───── STORED DATA

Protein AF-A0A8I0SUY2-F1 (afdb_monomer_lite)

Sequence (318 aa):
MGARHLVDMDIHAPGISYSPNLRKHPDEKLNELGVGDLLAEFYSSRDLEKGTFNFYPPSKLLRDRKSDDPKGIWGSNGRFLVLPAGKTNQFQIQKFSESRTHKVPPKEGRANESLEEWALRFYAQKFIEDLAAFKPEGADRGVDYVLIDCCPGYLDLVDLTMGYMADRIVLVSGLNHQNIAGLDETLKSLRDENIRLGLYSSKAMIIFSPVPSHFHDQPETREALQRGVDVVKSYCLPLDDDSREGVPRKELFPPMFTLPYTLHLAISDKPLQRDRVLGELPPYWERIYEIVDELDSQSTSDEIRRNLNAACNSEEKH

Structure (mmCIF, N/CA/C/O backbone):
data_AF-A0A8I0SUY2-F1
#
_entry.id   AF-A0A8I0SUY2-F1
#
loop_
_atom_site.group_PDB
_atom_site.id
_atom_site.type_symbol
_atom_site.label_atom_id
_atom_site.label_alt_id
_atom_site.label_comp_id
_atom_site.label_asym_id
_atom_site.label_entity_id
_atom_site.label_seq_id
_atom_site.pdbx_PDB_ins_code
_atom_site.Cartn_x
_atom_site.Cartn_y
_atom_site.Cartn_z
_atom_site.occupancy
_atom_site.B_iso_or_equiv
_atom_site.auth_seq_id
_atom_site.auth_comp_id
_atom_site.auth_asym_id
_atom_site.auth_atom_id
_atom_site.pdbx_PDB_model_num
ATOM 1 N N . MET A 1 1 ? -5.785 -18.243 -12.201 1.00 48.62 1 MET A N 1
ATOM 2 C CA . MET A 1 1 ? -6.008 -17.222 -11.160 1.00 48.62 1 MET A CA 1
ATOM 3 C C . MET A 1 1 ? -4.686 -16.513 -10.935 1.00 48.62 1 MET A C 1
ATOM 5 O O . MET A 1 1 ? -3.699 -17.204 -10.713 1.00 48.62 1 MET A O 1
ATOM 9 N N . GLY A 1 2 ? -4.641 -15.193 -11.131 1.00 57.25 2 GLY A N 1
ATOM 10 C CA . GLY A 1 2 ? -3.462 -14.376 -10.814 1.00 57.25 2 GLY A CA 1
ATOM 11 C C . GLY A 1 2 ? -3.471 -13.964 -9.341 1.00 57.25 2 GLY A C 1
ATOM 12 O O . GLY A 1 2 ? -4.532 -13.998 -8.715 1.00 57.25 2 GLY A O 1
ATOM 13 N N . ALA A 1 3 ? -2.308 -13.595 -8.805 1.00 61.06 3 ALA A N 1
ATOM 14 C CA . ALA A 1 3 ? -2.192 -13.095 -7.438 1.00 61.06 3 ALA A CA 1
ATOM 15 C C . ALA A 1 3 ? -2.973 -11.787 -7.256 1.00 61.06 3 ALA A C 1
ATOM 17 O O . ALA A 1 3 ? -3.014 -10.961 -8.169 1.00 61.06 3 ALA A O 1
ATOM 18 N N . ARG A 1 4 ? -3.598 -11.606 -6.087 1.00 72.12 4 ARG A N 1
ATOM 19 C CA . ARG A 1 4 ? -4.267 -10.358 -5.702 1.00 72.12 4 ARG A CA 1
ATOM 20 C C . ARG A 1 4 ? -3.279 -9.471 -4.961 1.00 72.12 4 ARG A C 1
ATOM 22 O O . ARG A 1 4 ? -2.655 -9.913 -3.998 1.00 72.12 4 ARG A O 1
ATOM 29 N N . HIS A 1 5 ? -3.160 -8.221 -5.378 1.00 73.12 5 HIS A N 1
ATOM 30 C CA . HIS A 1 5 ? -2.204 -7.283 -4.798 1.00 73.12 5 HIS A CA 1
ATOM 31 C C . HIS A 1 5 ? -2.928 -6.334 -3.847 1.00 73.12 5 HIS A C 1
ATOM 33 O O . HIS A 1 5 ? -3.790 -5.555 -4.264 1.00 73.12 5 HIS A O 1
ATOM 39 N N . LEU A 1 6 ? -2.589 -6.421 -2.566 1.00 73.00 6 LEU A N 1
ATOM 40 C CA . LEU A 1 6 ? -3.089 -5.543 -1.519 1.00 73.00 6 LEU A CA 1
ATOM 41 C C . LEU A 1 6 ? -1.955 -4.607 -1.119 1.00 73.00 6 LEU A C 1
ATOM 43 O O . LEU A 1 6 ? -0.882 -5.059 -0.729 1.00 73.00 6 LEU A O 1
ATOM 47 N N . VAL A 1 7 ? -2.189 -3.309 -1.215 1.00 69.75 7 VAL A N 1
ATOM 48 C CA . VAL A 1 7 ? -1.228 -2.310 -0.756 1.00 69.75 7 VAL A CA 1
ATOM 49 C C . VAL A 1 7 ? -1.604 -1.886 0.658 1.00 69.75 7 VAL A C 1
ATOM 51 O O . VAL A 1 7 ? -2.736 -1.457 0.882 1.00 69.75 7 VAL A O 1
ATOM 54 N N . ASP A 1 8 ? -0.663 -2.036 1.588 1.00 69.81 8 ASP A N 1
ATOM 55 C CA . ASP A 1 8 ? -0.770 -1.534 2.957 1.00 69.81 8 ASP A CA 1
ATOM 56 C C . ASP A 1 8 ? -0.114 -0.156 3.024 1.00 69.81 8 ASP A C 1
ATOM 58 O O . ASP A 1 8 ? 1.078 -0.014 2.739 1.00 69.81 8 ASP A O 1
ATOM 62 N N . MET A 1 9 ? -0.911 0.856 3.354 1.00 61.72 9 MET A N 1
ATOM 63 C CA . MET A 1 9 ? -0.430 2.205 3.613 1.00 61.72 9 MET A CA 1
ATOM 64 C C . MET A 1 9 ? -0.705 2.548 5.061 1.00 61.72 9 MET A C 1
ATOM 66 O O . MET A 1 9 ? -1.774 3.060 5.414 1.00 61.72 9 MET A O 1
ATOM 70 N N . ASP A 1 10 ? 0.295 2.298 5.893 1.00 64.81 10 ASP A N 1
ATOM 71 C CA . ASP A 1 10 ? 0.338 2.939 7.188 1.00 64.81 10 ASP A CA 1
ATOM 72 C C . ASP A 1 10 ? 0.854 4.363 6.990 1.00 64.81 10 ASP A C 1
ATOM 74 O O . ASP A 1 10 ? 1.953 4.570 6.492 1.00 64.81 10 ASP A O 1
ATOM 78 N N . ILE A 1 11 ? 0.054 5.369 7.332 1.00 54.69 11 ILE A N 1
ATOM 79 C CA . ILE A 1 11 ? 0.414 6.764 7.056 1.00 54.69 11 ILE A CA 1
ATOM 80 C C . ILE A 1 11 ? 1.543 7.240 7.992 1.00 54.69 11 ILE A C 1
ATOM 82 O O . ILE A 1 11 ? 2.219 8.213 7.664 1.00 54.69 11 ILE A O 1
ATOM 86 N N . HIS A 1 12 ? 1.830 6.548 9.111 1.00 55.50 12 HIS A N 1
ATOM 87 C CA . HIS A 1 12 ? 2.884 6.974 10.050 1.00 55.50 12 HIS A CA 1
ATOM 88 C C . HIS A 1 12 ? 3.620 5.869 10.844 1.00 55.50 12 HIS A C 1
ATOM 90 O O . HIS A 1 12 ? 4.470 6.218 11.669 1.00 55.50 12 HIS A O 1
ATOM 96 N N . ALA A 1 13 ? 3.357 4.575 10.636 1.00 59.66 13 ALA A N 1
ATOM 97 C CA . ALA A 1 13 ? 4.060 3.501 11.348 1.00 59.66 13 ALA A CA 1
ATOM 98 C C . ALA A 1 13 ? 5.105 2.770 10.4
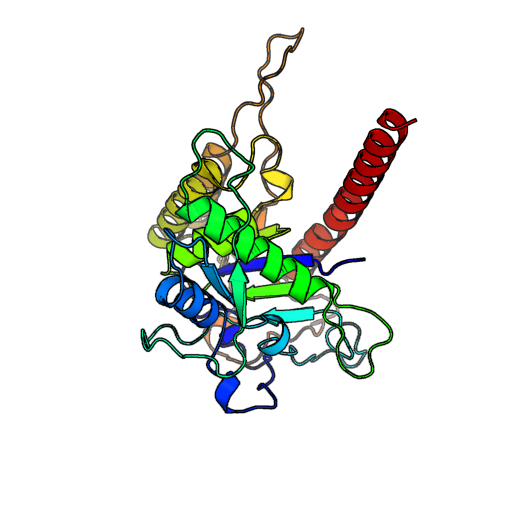80 1.00 59.66 13 ALA A C 1
ATOM 100 O O . ALA A 1 13 ? 4.980 2.713 9.256 1.00 59.66 13 ALA A O 1
ATOM 101 N N . PRO A 1 14 ? 6.145 2.175 11.104 1.00 55.38 14 PRO A N 1
ATOM 102 C CA . PRO A 1 14 ? 6.981 1.182 10.442 1.00 55.38 14 PRO A CA 1
ATOM 103 C C . PRO A 1 14 ? 6.081 -0.002 10.060 1.00 55.38 14 PRO A C 1
ATOM 105 O O . PRO A 1 14 ? 5.707 -0.785 10.930 1.00 55.38 14 PRO A O 1
ATOM 108 N N . GLY A 1 15 ? 5.683 -0.072 8.786 1.00 70.12 15 GLY A N 1
ATOM 109 C CA . GLY A 1 15 ? 4.709 -1.032 8.261 1.00 70.12 15 GLY A CA 1
ATOM 110 C C . GLY A 1 15 ? 5.119 -2.503 8.408 1.00 70.12 15 GLY A C 1
ATOM 111 O O . GLY A 1 15 ? 6.013 -2.879 9.176 1.00 70.12 15 GLY A O 1
ATOM 112 N N . ILE A 1 16 ? 4.475 -3.391 7.650 1.00 74.31 16 ILE A N 1
ATOM 113 C CA . ILE A 1 16 ? 4.676 -4.847 7.764 1.00 74.31 16 ILE A CA 1
ATOM 114 C C . ILE A 1 16 ? 6.140 -5.309 7.581 1.00 74.31 16 ILE A C 1
ATOM 116 O O . ILE A 1 16 ? 6.512 -6.378 8.074 1.00 74.31 16 ILE A O 1
ATOM 120 N N . SER A 1 17 ? 7.002 -4.498 6.964 1.00 75.94 17 SER A N 1
ATOM 121 C CA . SER A 1 17 ? 8.450 -4.720 6.831 1.00 75.94 17 SER A CA 1
ATOM 122 C C . SER A 1 17 ? 9.166 -4.942 8.162 1.00 75.94 17 SER A C 1
ATOM 124 O O . SER A 1 17 ? 10.177 -5.644 8.200 1.00 75.94 17 SER A O 1
ATOM 126 N N . TYR A 1 18 ? 8.645 -4.374 9.251 1.00 75.69 18 TYR A N 1
ATOM 127 C CA . TYR A 1 18 ? 9.210 -4.507 10.596 1.00 75.69 18 TYR A CA 1
ATOM 128 C C . TYR A 1 18 ? 8.502 -5.573 11.440 1.00 75.69 18 TYR A C 1
ATOM 130 O O . TYR A 1 18 ? 8.848 -5.775 12.604 1.00 75.69 18 TYR A O 1
ATOM 138 N N . SER A 1 19 ? 7.538 -6.297 10.863 1.00 78.12 19 SER A N 1
ATOM 139 C CA . SER A 1 19 ? 6.832 -7.358 11.573 1.00 78.12 19 SER A CA 1
ATOM 140 C C . SER A 1 19 ? 7.799 -8.482 11.977 1.00 78.12 19 SER A C 1
ATOM 142 O O . SER A 1 19 ? 8.471 -9.053 11.114 1.00 78.12 19 SER A O 1
ATOM 144 N N . PRO A 1 20 ? 7.826 -8.921 13.250 1.00 76.69 20 PRO A N 1
ATOM 145 C CA . PRO A 1 20 ? 8.654 -10.061 13.670 1.00 76.69 20 PRO A CA 1
ATOM 146 C C . PRO A 1 20 ? 8.184 -11.400 13.082 1.00 76.69 20 PRO A C 1
ATOM 148 O O . PRO A 1 20 ? 8.914 -12.408 13.098 1.00 76.69 20 PRO A O 1
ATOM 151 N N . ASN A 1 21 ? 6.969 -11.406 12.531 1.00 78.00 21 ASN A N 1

──────────

_WHAT YOU NEED TO DO:_
Transcribe, word for word, the stretch of lines in the data above from the one with "ATOM 58 O O" through the one with "80 1.00 59.66 13 ALA A C 1"; omit all pictures.

_ANSWER TO THE EXERCISE:_
ATOM 58 O O . ASP A 1 8 ? 1.078 -0.014 2.739 1.00 69.81 8 ASP A O 1
ATOM 62 N N . MET A 1 9 ? -0.911 0.856 3.354 1.00 61.72 9 MET A N 1
ATOM 63 C CA . MET A 1 9 ? -0.430 2.205 3.613 1.00 61.72 9 MET A CA 1
ATOM 64 C C . MET A 1 9 ? -0.705 2.548 5.061 1.00 61.72 9 MET A C 1
ATOM 66 O O . MET A 1 9 ? -1.774 3.060 5.414 1.00 61.72 9 MET A O 1
ATOM 70 N N . ASP A 1 10 ? 0.295 2.298 5.893 1.00 64.81 10 ASP A N 1
ATOM 71 C CA . ASP A 1 10 ? 0.338 2.939 7.188 1.00 64.81 10 ASP A CA 1
ATOM 72 C C . ASP A 1 10 ? 0.854 4.363 6.990 1.00 64.81 10 ASP A C 1
ATOM 74 O O . ASP A 1 10 ? 1.953 4.570 6.492 1.00 64.81 10 ASP A O 1
ATOM 78 N N . ILE A 1 11 ? 0.054 5.369 7.332 1.00 54.69 11 ILE A N 1
ATOM 79 C CA . ILE A 1 11 ? 0.414 6.764 7.056 1.00 54.69 11 ILE A CA 1
ATOM 80 C C . ILE A 1 11 ? 1.543 7.240 7.992 1.00 54.69 11 ILE A C 1
ATOM 82 O O . ILE A 1 11 ? 2.219 8.213 7.664 1.00 54.69 11 ILE A O 1
ATOM 86 N N . HIS A 1 12 ? 1.830 6.548 9.111 1.00 55.50 12 HIS A N 1
ATOM 87 C CA . HIS A 1 12 ? 2.884 6.974 10.050 1.00 55.50 12 HIS A CA 1
ATOM 88 C C . HIS A 1 12 ? 3.620 5.869 10.844 1.00 55.50 12 HIS A C 1
ATOM 90 O O . HIS A 1 12 ? 4.470 6.218 11.669 1.00 55.50 12 HIS A O 1
ATOM 96 N N . ALA A 1 13 ? 3.357 4.575 10.636 1.00 59.66 13 ALA A N 1
ATOM 97 C CA . ALA A 1 13 ? 4.060 3.501 11.348 1.00 59.66 13 ALA A CA 1
ATOM 98 C C . ALA A 1 13 ? 5.105 2.770 10.4
80 1.00 59.66 13 ALA A C 1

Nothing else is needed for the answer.